Erosion can also hit certain financial assets, such as options contracts or warrants that lose value as time passes—this is what we call time decay.

Key Takeaways

  • Erosion generally applies to longer-term downward trends in a company’s business; short-term losses are usually not considered erosion.
  • Profit erosion can happen when profits are redirected elsewhere in a business or costs rise.
  • Unexpected asset erosion, for example, due to technical innovation, can lower the perceived value—or book value—of a business.
  • Sales erosion happens when there are long-term declines in sales, perhaps due to new competition or price undercutting.

Understanding the Types of Erosion

Erosion most often applies to longer-term downward trends, especially those that seem to be accelerating. In my view, erosion implies a permanent change in business conditions. You shouldn't categorize short-term losses as erosion; those are listed as one-time charges or nonrecurrent losses. Standard anticipated depreciation, or the cyclical nature of certain product sales, are often just normal parts of business functions—these are more like downward trends.

Profit Erosion

Profit erosion can refer to the gradual redirection of funds from profitable segments or projects within a business to new projects and areas. Although managers almost always see money flowing into new projects as investments in long-term growth, the short-term effect is a slow erosion of cash flow. Remember, cash flow is the amount of cash that flows in and out of a company from its day-to-day operations.

The risk in profit erosion shows up in the company’s profit margins, as the monies fund areas that may or may not be profitable later. Profit margin is the percentage of sales that generates profits.

Additionally, profit erosion can occur even when sales numbers match previous levels. This happens when the cost of producing a product rises—maybe from higher materials or labor costs—but you don't raise the sales price to compensate.

Asset Erosion

Certain assets lose value over time in a process we call depreciation. Though much of this is accounted for in the business’s figures, unexpected asset erosion can still happen. These losses come from general equipment use or technological advances that make current assets less valuable or obsolete.

Asset erosion can lower the perceived value of the business overall, as it reduces the book value of the associated assets. Intangible assets like patents or trademarks, which have expiration dates, also erode in value over time, especially as that date approaches. For pharmaceutical companies, generic producers entering the market can erode their offerings and become a real concern. Amortization is the regular accounting process that reduces intangible assets' values over time.

Options contracts are derivatives, with their value based on an underlying asset. Options on stocks issued to managers or employees can erode in value over time. These contracts have expiration dates, and rights must be exercised before then. As the expiration nears, the time-value erodes through time decay. Essentially, as time passes, there's less chance to profit from the option if it's not already profitable, so the value decreases.

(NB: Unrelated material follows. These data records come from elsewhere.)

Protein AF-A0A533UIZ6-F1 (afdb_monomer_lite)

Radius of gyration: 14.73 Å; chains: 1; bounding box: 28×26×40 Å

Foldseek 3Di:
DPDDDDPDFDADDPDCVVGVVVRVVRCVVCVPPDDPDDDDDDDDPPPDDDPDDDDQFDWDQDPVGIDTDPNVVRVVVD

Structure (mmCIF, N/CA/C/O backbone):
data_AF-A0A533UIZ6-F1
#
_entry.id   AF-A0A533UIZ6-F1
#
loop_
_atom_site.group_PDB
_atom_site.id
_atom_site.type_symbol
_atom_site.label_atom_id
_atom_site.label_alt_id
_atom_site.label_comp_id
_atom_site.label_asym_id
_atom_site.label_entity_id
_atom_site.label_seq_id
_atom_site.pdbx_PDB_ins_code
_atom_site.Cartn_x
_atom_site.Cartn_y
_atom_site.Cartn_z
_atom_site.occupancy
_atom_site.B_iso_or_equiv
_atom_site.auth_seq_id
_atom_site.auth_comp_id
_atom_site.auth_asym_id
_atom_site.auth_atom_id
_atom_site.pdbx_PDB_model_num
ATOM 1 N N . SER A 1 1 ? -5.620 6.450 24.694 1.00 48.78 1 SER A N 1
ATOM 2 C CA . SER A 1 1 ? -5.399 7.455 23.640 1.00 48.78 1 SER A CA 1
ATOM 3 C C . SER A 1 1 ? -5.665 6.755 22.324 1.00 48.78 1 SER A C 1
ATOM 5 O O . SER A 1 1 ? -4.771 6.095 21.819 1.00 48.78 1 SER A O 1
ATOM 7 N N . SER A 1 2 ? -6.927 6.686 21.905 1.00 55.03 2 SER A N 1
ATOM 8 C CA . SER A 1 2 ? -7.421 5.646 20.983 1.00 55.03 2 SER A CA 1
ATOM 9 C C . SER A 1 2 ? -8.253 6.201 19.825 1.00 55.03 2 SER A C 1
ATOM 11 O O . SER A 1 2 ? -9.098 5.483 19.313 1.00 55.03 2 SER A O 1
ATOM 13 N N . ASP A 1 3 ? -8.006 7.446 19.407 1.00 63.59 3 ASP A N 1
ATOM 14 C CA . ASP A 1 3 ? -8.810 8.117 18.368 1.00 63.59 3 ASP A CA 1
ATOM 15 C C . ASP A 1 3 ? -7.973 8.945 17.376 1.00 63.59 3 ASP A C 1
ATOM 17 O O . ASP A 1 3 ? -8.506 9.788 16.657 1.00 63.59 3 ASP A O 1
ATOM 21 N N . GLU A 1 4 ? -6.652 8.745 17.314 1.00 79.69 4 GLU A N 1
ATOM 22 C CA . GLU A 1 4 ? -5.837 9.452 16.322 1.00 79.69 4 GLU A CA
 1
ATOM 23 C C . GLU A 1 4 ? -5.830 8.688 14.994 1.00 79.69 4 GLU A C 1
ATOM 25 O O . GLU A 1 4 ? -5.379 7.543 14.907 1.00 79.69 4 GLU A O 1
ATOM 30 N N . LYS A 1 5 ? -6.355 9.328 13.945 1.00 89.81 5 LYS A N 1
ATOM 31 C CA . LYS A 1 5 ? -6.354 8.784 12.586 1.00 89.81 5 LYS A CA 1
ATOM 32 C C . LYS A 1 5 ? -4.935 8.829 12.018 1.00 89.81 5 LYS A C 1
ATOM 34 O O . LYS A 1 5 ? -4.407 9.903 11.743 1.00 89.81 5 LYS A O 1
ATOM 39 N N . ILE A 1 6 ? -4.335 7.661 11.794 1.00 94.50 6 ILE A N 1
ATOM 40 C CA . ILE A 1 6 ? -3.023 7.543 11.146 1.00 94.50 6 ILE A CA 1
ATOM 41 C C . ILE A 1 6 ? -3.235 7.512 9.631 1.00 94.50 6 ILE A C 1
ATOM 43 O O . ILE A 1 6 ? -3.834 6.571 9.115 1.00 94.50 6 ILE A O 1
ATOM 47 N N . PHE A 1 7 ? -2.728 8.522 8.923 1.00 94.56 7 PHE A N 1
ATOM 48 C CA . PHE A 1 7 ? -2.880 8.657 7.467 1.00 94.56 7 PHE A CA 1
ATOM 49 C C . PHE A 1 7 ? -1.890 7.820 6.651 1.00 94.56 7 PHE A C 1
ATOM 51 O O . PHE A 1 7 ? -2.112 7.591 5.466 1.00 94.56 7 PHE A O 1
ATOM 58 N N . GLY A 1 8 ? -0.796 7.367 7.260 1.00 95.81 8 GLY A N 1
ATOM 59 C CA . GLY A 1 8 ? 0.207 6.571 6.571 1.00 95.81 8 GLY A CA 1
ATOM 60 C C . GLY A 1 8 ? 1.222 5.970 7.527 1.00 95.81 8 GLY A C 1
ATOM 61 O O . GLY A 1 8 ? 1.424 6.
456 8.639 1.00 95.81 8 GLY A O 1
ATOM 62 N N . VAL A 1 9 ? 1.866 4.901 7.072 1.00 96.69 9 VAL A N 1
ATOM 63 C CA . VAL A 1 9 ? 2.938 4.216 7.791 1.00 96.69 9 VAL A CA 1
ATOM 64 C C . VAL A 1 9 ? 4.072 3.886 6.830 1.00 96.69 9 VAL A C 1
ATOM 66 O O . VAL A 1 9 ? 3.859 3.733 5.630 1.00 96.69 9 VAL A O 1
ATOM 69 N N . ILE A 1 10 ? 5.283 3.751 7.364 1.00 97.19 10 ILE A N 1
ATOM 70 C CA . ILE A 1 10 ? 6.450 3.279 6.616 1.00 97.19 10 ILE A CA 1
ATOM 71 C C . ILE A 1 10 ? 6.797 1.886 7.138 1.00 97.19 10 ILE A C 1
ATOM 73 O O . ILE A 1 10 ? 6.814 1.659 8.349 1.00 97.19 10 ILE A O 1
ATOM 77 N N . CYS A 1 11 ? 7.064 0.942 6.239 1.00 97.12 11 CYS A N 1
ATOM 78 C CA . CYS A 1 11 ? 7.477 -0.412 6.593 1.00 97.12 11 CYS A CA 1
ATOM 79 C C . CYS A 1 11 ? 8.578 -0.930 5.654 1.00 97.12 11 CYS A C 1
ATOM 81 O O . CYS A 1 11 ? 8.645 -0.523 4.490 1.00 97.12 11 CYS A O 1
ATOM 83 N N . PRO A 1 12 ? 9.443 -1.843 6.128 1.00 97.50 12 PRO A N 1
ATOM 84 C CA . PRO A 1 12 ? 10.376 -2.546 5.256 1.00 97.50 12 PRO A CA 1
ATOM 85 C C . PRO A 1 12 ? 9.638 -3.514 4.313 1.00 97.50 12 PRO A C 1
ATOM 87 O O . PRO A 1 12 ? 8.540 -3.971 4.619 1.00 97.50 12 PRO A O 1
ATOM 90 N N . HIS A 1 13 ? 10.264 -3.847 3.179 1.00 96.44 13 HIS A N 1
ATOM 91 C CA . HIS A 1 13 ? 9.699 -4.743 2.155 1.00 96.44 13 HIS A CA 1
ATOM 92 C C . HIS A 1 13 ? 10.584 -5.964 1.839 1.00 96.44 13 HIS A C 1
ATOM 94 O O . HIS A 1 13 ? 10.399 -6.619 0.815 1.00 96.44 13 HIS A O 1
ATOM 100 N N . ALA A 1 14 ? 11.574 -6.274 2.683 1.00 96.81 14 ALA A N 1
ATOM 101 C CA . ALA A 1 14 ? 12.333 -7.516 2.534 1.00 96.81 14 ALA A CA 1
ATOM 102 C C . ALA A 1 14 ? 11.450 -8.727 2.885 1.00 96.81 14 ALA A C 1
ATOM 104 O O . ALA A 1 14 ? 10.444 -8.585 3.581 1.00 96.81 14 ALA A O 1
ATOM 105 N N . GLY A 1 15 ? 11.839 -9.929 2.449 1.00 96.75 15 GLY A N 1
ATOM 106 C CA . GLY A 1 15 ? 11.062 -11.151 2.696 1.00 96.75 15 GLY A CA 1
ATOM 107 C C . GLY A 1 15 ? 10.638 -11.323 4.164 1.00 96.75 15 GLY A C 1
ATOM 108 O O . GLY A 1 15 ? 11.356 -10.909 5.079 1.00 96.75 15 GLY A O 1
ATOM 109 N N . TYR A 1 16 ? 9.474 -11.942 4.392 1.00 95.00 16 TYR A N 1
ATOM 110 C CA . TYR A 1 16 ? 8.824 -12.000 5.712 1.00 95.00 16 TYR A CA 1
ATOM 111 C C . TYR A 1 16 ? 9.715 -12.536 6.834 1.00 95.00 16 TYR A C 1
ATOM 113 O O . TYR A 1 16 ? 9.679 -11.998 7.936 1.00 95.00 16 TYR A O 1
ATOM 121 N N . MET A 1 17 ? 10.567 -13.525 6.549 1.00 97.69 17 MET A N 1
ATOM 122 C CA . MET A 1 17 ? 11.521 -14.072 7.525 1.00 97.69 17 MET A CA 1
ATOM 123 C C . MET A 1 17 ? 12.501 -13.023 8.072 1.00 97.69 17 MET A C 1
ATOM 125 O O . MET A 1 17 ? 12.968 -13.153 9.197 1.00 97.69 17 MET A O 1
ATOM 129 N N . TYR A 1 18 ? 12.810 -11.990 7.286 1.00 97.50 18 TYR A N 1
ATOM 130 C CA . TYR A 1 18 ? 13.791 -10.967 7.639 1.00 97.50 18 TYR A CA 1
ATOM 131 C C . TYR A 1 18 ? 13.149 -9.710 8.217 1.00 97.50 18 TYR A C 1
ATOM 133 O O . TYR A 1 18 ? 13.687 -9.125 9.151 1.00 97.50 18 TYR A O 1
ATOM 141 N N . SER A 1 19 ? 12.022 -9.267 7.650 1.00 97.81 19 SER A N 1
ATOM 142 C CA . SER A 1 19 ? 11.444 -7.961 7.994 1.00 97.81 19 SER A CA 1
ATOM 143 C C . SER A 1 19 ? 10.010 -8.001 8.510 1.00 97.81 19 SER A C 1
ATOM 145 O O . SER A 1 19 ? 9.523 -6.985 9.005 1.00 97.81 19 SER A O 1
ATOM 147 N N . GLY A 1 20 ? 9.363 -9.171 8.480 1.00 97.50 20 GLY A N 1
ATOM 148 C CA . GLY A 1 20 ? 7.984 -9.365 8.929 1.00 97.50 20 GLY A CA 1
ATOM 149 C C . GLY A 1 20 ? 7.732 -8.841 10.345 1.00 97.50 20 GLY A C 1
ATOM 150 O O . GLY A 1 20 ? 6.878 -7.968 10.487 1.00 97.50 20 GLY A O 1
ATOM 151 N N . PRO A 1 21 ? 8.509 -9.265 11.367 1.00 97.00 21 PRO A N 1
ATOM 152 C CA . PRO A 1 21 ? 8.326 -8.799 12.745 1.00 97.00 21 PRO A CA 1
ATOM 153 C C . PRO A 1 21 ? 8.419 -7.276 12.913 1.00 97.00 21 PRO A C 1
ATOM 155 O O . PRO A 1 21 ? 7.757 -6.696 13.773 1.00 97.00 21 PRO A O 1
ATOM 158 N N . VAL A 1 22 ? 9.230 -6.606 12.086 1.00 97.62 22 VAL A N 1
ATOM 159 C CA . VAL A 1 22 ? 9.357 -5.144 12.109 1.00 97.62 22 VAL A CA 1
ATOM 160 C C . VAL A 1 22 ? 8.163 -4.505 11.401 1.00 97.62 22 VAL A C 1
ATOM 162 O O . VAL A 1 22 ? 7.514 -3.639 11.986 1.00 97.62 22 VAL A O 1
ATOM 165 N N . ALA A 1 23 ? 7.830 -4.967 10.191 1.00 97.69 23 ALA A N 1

Employee stock options are a large balance sheet item for many big companies, making this value loss important when you analyze financial statements.

Sales Erosion

Sales erosion is the process of steady, long-term declines in overall sales numbers. These differ from temporary drops because they're widespread and may qualify as long-term trends in the business’s activities.

You can experience sales erosion from factors like new entries into the product market or price undercutting by competitors. Technological advances can also cause it if newer developments make your current offerings seem obsolete.